Aim of the task. Of all the entries below, retype only the lines from the one with "ATOM 32 O O" through the one with "ATOM 39 C C", exactly as they appear.

Dataset items:
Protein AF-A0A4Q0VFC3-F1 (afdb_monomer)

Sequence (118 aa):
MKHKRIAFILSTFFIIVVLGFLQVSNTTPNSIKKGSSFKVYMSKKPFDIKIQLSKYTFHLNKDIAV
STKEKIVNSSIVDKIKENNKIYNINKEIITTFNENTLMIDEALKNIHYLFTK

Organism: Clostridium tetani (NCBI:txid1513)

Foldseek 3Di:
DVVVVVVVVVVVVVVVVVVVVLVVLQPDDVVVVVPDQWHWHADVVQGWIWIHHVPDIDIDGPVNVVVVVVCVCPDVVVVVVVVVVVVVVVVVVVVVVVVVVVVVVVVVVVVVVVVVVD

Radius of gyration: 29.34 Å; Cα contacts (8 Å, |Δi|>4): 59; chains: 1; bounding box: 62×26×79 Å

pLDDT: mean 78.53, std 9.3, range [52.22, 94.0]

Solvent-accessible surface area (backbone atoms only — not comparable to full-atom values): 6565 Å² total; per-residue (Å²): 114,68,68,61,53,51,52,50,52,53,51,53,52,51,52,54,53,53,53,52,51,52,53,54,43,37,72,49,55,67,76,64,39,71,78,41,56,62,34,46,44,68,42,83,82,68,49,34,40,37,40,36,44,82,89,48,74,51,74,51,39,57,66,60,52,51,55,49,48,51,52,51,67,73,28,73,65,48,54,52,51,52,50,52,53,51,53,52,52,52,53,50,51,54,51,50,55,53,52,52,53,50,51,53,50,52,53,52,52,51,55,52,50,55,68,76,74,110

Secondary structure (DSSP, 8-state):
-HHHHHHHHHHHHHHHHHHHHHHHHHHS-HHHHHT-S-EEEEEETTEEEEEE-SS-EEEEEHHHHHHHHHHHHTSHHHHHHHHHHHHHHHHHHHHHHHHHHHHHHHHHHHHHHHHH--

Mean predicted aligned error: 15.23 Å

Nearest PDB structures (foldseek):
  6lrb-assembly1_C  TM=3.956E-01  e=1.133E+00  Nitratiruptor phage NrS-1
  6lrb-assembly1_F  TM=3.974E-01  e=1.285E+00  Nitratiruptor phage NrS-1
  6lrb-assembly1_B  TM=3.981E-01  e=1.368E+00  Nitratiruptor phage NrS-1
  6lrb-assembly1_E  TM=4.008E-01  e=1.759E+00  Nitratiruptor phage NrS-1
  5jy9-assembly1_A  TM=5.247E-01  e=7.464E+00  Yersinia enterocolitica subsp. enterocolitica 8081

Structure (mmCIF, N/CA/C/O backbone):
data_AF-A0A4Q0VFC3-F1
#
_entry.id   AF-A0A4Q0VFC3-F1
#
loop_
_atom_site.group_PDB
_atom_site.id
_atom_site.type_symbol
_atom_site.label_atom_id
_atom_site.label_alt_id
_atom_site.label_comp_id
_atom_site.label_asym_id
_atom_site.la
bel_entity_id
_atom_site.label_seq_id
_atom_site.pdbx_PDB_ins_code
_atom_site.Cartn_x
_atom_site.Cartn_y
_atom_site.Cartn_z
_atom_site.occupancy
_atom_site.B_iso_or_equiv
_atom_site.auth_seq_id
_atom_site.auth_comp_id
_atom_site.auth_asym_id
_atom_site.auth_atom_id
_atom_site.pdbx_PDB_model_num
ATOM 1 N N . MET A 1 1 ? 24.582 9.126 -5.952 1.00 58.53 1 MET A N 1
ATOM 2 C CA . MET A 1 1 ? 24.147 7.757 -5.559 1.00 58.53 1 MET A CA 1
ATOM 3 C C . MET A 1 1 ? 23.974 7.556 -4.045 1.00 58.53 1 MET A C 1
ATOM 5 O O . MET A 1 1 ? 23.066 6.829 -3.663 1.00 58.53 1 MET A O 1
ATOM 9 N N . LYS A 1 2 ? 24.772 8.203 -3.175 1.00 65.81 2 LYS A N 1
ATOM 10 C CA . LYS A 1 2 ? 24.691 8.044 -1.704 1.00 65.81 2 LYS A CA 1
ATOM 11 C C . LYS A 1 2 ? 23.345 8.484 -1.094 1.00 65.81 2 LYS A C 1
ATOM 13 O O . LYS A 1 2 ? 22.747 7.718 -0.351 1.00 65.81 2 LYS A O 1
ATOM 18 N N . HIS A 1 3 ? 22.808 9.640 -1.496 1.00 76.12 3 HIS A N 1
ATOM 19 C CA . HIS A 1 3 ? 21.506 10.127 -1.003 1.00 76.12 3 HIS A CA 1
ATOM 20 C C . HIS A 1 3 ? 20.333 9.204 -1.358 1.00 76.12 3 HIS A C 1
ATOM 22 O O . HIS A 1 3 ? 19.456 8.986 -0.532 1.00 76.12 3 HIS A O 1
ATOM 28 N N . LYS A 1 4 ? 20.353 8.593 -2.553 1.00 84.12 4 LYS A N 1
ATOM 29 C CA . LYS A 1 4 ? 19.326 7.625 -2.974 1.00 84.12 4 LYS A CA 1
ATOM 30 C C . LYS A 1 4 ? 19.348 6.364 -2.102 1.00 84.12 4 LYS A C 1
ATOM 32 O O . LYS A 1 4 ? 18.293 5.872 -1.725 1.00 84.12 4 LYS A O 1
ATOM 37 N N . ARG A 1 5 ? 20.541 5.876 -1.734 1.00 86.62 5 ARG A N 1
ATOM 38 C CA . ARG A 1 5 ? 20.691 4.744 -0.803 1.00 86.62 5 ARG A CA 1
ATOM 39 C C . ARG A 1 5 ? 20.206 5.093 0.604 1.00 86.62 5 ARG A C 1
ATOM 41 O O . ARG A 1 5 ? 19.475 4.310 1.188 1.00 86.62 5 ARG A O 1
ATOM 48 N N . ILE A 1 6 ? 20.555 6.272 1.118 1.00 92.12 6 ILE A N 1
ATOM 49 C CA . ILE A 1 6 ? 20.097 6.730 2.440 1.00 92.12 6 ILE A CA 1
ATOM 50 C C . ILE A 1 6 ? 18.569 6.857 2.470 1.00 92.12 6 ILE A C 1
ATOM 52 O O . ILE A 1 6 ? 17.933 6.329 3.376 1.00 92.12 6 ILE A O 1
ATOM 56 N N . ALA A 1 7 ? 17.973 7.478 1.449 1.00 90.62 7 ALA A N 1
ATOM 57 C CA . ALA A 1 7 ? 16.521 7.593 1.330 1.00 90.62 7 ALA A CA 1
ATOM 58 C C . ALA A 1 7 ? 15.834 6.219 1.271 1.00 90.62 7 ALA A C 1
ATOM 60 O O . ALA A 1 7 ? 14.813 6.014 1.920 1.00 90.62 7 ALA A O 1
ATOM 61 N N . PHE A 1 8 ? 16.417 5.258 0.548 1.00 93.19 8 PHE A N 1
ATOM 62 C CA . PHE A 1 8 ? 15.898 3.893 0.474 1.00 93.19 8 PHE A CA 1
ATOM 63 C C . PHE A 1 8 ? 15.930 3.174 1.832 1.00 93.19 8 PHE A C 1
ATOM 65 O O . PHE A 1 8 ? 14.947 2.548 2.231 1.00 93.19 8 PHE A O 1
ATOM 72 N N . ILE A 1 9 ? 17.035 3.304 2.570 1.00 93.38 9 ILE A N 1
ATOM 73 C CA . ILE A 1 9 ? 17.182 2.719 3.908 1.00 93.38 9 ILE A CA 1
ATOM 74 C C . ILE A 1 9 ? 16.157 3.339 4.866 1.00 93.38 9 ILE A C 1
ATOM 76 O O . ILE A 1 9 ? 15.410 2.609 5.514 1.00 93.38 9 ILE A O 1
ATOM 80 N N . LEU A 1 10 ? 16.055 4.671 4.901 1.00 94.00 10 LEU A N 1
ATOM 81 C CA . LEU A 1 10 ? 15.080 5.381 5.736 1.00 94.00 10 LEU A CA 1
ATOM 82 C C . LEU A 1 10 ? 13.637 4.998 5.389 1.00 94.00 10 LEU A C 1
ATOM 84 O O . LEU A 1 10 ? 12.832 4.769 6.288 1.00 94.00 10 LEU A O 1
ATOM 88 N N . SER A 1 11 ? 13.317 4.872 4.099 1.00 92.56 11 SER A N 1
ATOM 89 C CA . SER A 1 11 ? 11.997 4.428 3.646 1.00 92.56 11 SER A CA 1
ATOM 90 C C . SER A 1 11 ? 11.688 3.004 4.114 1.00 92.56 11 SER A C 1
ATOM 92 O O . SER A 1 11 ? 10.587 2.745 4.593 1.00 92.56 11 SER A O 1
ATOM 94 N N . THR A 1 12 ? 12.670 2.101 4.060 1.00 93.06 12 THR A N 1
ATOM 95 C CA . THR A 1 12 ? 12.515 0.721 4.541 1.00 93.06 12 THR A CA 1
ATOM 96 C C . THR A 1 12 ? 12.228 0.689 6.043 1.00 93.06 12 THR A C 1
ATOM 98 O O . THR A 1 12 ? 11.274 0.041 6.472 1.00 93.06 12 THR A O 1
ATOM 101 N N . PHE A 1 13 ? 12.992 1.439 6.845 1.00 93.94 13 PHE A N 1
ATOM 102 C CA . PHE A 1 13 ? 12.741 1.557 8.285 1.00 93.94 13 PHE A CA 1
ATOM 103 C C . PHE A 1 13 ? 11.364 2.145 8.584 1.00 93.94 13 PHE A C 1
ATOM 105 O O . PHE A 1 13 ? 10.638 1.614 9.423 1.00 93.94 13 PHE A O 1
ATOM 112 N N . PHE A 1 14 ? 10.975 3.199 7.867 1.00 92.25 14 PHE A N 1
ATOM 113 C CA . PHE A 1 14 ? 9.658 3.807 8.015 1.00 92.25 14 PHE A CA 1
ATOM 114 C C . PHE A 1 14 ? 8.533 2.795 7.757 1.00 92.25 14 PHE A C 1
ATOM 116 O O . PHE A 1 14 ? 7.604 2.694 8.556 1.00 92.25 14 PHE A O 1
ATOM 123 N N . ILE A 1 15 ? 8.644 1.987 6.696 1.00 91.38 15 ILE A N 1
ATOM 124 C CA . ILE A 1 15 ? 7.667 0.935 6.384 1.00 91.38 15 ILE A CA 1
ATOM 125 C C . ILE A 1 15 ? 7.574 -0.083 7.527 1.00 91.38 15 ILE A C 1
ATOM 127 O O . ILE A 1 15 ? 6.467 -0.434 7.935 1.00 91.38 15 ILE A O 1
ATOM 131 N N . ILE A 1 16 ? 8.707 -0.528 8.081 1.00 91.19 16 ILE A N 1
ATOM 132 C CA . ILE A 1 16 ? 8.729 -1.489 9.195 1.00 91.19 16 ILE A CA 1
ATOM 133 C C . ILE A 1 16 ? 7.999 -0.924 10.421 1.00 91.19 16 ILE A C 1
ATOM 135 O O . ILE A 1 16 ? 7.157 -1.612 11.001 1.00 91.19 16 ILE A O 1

...

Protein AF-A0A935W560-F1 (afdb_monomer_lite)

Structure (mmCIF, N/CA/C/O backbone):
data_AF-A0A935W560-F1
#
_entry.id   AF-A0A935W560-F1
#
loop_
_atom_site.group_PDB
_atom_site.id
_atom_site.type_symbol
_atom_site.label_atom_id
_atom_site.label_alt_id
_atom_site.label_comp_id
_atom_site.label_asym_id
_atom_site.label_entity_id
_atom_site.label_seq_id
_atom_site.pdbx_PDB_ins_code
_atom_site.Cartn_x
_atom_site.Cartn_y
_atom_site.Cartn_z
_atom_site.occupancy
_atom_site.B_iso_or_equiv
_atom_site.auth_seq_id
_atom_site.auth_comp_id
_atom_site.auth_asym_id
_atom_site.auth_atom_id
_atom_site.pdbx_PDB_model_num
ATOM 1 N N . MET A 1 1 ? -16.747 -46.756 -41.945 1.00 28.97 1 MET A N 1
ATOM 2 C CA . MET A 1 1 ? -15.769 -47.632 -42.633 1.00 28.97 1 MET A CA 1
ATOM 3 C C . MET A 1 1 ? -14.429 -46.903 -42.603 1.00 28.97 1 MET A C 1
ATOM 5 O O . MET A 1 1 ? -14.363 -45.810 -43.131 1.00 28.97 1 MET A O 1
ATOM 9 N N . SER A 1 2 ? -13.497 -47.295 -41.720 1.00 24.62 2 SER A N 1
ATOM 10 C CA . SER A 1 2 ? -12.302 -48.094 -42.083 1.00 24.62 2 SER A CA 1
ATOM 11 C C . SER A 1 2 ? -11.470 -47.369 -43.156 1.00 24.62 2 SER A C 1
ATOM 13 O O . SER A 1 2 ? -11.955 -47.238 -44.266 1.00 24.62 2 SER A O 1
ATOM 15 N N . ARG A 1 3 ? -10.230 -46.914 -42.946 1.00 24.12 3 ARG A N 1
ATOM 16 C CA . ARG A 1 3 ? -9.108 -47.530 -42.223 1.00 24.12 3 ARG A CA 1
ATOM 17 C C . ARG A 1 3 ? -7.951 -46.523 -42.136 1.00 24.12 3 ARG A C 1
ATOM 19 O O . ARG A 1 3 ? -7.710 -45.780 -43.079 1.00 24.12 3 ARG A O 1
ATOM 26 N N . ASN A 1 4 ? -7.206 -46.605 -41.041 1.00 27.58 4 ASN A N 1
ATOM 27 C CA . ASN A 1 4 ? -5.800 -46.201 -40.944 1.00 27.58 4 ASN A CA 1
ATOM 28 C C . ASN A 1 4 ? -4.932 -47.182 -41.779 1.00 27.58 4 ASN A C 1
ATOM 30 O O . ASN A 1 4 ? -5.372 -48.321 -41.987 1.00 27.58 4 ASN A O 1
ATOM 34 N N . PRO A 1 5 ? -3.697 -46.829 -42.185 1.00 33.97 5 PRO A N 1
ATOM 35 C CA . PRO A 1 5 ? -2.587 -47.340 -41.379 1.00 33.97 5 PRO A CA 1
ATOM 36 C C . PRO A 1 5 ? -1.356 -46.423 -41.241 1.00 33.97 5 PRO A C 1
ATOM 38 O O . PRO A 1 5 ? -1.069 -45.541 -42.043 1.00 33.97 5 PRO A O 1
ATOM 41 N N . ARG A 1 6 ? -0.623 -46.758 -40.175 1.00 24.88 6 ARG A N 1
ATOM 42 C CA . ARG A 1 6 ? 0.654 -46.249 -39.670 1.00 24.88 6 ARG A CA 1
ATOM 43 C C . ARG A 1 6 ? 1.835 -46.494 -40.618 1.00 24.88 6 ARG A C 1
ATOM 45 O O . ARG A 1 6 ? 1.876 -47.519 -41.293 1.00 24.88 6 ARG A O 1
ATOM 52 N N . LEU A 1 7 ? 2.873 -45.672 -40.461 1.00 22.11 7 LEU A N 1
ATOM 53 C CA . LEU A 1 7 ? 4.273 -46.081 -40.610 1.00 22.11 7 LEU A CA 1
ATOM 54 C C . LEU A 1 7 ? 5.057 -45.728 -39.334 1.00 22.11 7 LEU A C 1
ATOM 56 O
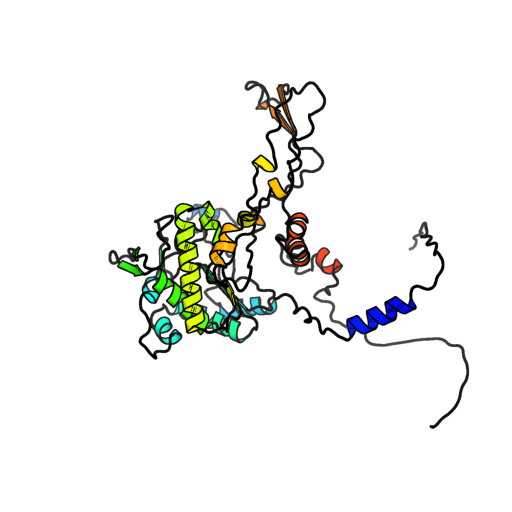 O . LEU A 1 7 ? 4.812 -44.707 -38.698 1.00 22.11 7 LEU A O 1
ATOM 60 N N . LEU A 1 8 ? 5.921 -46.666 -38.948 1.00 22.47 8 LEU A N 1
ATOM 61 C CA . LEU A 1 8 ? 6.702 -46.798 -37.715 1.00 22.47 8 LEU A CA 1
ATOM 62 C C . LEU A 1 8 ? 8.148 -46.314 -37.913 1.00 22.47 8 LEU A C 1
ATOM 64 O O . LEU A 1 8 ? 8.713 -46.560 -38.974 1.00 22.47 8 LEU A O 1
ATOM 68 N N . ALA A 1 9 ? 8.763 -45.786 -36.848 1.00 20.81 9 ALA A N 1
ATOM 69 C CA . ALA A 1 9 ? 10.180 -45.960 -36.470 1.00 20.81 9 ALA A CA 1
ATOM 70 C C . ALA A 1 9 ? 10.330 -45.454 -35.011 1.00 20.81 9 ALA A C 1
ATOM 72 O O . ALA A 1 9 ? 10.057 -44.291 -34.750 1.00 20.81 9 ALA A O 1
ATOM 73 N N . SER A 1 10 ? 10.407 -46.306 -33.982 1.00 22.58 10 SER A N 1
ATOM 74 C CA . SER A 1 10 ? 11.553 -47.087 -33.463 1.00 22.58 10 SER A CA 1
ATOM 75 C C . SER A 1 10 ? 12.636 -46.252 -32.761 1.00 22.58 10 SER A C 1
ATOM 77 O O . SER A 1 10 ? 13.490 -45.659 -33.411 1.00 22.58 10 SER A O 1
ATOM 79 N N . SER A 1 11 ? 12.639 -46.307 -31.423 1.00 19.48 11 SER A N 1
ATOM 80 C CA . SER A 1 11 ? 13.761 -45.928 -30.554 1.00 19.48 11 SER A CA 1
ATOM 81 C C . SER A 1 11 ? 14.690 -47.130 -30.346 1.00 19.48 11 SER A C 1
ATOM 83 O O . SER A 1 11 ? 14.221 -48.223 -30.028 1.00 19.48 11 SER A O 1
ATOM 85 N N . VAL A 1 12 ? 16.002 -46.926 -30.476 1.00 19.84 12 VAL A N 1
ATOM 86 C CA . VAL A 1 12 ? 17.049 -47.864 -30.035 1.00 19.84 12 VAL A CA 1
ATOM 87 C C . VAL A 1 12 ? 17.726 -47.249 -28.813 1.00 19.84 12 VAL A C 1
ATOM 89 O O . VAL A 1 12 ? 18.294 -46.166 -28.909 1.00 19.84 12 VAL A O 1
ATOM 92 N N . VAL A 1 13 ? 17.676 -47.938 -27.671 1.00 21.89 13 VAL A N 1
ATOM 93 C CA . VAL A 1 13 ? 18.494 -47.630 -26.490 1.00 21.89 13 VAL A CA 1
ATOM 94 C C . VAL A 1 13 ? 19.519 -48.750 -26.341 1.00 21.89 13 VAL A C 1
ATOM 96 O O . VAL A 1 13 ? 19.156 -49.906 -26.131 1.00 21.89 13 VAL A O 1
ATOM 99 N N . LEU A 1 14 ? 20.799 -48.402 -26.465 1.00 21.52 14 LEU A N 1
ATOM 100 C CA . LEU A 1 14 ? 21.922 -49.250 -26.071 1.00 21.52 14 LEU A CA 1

Written solution.
ATOM 32 O O . LYS A 1 4 ? 18.293 5.872 -1.725 1.00 84.12 4 LYS A O 1
ATOM 37 N N . ARG A 1 5 ? 20.541 5.876 -1.734 1.00 86.62 5 ARG A N 1
ATOM 38 C CA . ARG A 1 5 ? 20.691 4.744 -0.803 1.00 86.62 5 ARG A CA 1
ATOM 39 C C . ARG A 1 5 ? 20.206 5.093 0.604 1.00 86.62 5 ARG A C 1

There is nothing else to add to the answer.